Problem to work on: Copy out the lines of the records below, and only those lines, from the one with "ATOM 167 C C" through the one with "ATOM 181 O O", exactly as they appear.

# # # # #

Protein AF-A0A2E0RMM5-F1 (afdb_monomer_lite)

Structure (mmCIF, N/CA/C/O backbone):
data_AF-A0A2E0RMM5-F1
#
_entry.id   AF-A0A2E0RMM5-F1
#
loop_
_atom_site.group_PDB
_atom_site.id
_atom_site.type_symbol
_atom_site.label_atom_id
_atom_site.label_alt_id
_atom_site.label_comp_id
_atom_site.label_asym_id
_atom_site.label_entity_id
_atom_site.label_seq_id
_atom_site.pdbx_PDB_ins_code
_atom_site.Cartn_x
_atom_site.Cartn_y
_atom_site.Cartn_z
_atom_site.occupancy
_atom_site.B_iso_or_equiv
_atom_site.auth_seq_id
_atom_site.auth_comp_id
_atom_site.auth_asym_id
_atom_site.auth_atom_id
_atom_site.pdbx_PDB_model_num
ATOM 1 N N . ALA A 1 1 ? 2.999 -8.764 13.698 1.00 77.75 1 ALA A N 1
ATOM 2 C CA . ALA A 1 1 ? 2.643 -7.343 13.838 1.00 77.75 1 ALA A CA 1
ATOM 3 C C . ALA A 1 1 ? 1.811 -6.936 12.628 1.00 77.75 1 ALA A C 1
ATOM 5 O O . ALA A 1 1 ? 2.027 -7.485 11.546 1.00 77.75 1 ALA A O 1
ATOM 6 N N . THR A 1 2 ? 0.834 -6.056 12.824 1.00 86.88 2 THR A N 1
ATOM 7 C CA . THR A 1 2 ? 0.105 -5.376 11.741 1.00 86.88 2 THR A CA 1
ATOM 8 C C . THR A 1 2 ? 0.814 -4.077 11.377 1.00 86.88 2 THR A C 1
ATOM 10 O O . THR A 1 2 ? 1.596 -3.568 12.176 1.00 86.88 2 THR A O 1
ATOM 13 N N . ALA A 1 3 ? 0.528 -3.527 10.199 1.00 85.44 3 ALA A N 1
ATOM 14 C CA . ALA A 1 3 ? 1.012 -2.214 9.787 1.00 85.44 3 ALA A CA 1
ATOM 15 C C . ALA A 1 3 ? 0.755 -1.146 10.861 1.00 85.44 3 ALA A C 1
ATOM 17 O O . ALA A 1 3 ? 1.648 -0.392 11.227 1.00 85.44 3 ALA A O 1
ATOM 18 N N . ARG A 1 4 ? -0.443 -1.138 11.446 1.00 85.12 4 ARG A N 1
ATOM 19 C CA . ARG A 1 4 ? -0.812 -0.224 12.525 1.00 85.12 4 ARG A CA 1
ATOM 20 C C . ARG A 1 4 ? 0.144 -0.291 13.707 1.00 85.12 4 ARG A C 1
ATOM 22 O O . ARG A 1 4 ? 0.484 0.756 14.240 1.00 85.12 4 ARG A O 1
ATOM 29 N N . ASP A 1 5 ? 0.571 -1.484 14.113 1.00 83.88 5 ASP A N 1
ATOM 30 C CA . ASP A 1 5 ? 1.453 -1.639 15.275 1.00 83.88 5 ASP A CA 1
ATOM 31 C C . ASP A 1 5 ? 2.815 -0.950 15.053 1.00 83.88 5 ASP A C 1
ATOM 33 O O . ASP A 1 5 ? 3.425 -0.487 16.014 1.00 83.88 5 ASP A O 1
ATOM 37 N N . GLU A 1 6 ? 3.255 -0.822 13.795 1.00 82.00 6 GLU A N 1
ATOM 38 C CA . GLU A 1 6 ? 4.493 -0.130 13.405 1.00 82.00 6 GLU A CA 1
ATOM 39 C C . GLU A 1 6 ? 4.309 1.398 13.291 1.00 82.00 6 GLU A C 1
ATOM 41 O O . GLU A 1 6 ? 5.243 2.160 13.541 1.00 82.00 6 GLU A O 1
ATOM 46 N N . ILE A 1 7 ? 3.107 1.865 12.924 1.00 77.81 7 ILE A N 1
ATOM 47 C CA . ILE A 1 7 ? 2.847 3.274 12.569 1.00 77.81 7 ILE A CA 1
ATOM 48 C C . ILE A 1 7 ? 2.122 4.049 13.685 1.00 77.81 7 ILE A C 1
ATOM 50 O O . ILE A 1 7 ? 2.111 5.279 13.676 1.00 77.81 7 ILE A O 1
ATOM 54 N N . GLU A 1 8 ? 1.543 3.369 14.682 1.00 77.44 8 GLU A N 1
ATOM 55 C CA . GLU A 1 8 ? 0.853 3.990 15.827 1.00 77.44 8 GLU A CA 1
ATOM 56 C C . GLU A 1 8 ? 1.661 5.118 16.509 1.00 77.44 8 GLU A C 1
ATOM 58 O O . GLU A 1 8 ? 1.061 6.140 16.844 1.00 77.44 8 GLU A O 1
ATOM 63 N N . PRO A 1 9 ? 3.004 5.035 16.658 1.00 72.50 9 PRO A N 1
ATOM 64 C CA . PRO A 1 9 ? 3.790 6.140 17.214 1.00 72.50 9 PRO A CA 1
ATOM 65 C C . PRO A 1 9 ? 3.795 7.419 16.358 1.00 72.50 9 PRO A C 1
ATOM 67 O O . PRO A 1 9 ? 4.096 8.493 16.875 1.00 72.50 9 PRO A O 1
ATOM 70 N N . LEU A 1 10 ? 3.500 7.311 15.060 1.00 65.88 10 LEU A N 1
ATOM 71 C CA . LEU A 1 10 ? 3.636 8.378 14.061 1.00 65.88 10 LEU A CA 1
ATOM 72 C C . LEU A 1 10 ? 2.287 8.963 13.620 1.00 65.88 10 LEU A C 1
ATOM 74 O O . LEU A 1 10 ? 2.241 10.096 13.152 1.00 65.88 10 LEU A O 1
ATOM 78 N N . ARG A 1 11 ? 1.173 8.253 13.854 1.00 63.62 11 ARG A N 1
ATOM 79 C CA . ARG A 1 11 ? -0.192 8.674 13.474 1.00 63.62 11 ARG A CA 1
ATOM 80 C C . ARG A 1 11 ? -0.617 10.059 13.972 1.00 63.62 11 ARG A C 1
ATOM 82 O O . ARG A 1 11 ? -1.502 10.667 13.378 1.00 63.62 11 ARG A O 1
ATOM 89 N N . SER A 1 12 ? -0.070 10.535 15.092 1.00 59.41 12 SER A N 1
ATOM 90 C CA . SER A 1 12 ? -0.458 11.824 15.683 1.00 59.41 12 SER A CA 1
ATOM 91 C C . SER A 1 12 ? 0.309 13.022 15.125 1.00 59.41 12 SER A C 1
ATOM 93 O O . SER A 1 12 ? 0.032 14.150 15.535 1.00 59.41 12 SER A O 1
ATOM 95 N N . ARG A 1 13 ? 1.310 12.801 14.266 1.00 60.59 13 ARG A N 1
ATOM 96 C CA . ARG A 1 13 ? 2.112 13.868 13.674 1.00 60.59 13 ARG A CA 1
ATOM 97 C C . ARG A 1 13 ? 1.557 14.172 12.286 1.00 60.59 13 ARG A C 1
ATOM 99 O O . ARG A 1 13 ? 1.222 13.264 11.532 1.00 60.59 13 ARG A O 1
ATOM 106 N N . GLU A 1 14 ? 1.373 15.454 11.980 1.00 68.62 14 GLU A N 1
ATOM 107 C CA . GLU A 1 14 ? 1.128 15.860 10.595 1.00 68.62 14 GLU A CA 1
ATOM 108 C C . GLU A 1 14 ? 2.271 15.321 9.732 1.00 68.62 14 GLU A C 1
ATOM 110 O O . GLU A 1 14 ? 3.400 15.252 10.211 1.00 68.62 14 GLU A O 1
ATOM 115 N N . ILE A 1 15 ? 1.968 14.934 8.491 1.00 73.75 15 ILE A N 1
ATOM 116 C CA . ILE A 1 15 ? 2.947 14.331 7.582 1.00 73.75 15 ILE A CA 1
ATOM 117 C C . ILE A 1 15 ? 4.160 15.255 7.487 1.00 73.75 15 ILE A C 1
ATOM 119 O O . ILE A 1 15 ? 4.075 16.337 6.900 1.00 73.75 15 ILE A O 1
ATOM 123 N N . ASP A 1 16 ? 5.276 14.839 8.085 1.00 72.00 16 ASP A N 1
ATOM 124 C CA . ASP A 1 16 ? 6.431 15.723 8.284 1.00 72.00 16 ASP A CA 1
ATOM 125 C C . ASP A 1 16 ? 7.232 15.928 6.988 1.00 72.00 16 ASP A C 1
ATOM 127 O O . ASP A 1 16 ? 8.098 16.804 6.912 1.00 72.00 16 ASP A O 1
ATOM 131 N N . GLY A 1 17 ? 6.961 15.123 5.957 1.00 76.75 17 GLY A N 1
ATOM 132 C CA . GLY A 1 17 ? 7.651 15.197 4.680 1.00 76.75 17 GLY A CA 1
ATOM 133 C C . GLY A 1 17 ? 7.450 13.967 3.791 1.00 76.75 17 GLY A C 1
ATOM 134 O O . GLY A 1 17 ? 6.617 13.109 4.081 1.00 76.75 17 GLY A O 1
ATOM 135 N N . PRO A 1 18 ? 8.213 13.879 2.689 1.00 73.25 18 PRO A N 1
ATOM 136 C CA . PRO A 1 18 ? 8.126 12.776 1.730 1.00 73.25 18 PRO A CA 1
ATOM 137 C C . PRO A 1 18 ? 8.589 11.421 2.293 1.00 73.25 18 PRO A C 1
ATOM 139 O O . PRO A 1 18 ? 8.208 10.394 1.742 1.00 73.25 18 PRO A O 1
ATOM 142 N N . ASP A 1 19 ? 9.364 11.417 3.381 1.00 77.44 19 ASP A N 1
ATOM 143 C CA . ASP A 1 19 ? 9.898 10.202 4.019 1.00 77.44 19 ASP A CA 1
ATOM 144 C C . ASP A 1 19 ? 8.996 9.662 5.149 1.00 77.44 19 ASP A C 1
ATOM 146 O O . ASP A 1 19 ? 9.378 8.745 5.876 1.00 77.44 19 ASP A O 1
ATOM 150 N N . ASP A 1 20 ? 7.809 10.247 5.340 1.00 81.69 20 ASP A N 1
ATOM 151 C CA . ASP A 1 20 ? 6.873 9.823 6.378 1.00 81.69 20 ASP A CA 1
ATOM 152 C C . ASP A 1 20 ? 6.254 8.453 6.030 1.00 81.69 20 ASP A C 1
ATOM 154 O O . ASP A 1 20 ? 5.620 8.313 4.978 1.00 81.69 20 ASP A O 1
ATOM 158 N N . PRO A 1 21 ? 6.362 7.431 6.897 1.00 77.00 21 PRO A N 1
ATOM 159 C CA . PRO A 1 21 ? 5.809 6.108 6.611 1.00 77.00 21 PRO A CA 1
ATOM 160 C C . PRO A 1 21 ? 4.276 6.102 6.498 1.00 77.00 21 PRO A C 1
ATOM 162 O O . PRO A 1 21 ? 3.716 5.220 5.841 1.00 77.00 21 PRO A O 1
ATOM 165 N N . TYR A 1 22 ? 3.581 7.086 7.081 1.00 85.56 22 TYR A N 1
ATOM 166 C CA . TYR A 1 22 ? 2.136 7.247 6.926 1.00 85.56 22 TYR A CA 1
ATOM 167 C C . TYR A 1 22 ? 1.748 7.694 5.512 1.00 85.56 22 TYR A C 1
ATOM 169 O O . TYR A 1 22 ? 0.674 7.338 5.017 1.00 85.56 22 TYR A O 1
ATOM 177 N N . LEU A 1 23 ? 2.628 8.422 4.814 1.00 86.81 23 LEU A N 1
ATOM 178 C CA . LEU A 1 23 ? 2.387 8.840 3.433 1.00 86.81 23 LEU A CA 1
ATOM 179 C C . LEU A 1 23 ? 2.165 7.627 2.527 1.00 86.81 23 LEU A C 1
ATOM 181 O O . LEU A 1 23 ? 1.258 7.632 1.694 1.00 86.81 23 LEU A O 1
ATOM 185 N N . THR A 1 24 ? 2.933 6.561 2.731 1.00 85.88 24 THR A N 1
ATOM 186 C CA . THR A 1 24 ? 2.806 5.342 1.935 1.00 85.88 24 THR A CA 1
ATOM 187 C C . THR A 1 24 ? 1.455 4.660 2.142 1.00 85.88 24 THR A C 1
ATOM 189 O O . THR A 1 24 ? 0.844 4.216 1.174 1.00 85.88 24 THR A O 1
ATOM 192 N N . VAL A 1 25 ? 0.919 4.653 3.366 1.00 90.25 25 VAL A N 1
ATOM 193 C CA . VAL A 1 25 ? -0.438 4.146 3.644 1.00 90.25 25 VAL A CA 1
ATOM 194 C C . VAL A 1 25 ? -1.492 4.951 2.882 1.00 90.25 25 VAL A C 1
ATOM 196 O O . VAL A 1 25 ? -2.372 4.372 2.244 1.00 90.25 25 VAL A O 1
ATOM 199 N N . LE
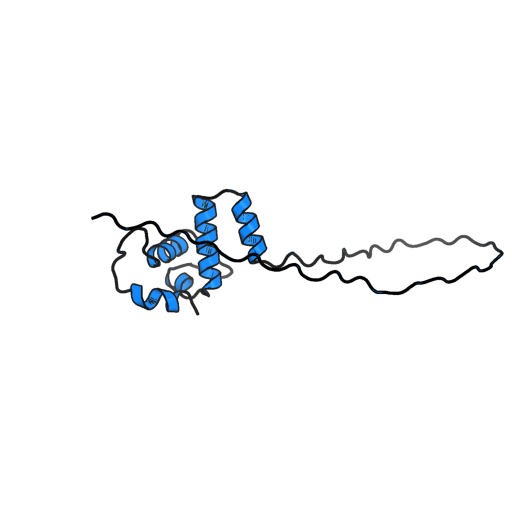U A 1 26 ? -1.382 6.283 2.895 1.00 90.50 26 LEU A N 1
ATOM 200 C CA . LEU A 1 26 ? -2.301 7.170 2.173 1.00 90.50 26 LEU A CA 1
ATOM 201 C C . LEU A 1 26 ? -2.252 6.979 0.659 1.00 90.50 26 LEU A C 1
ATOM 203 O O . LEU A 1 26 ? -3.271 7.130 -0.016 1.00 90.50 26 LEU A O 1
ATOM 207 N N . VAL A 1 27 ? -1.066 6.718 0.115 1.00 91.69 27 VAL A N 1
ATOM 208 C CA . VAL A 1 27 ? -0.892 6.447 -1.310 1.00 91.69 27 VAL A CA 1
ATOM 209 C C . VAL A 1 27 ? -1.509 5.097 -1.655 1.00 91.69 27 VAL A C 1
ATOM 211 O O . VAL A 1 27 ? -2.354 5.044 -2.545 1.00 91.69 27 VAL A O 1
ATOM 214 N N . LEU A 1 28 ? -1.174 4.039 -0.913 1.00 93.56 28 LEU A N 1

# # # # #

Written solution:
ATOM 167 C C . TYR A 1 22 ? 1.748 7.694 5.512 1.00 85.56 22 TYR A C 1
ATOM 169 O O . TYR A 1 22 ? 0.674 7.338 5.017 1.00 85.56 22 TYR A O 1
ATOM 177 N N . LEU A 1 23 ? 2.628 8.422 4.814 1.00 86.81 23 LEU A N 1
ATOM 178 C CA . LEU A 1 23 ? 2.387 8.840 3.433 1.00 86.81 23 LEU A CA 1
ATOM 179 C C . LEU A 1 23 ? 2.165 7.627 2.527 1.00 86.81 23 LEU A C 1
ATOM 181 O O . LEU A 1 23 ? 1.258 7.632 1.694 1.00 86.81 23 LEU A O 1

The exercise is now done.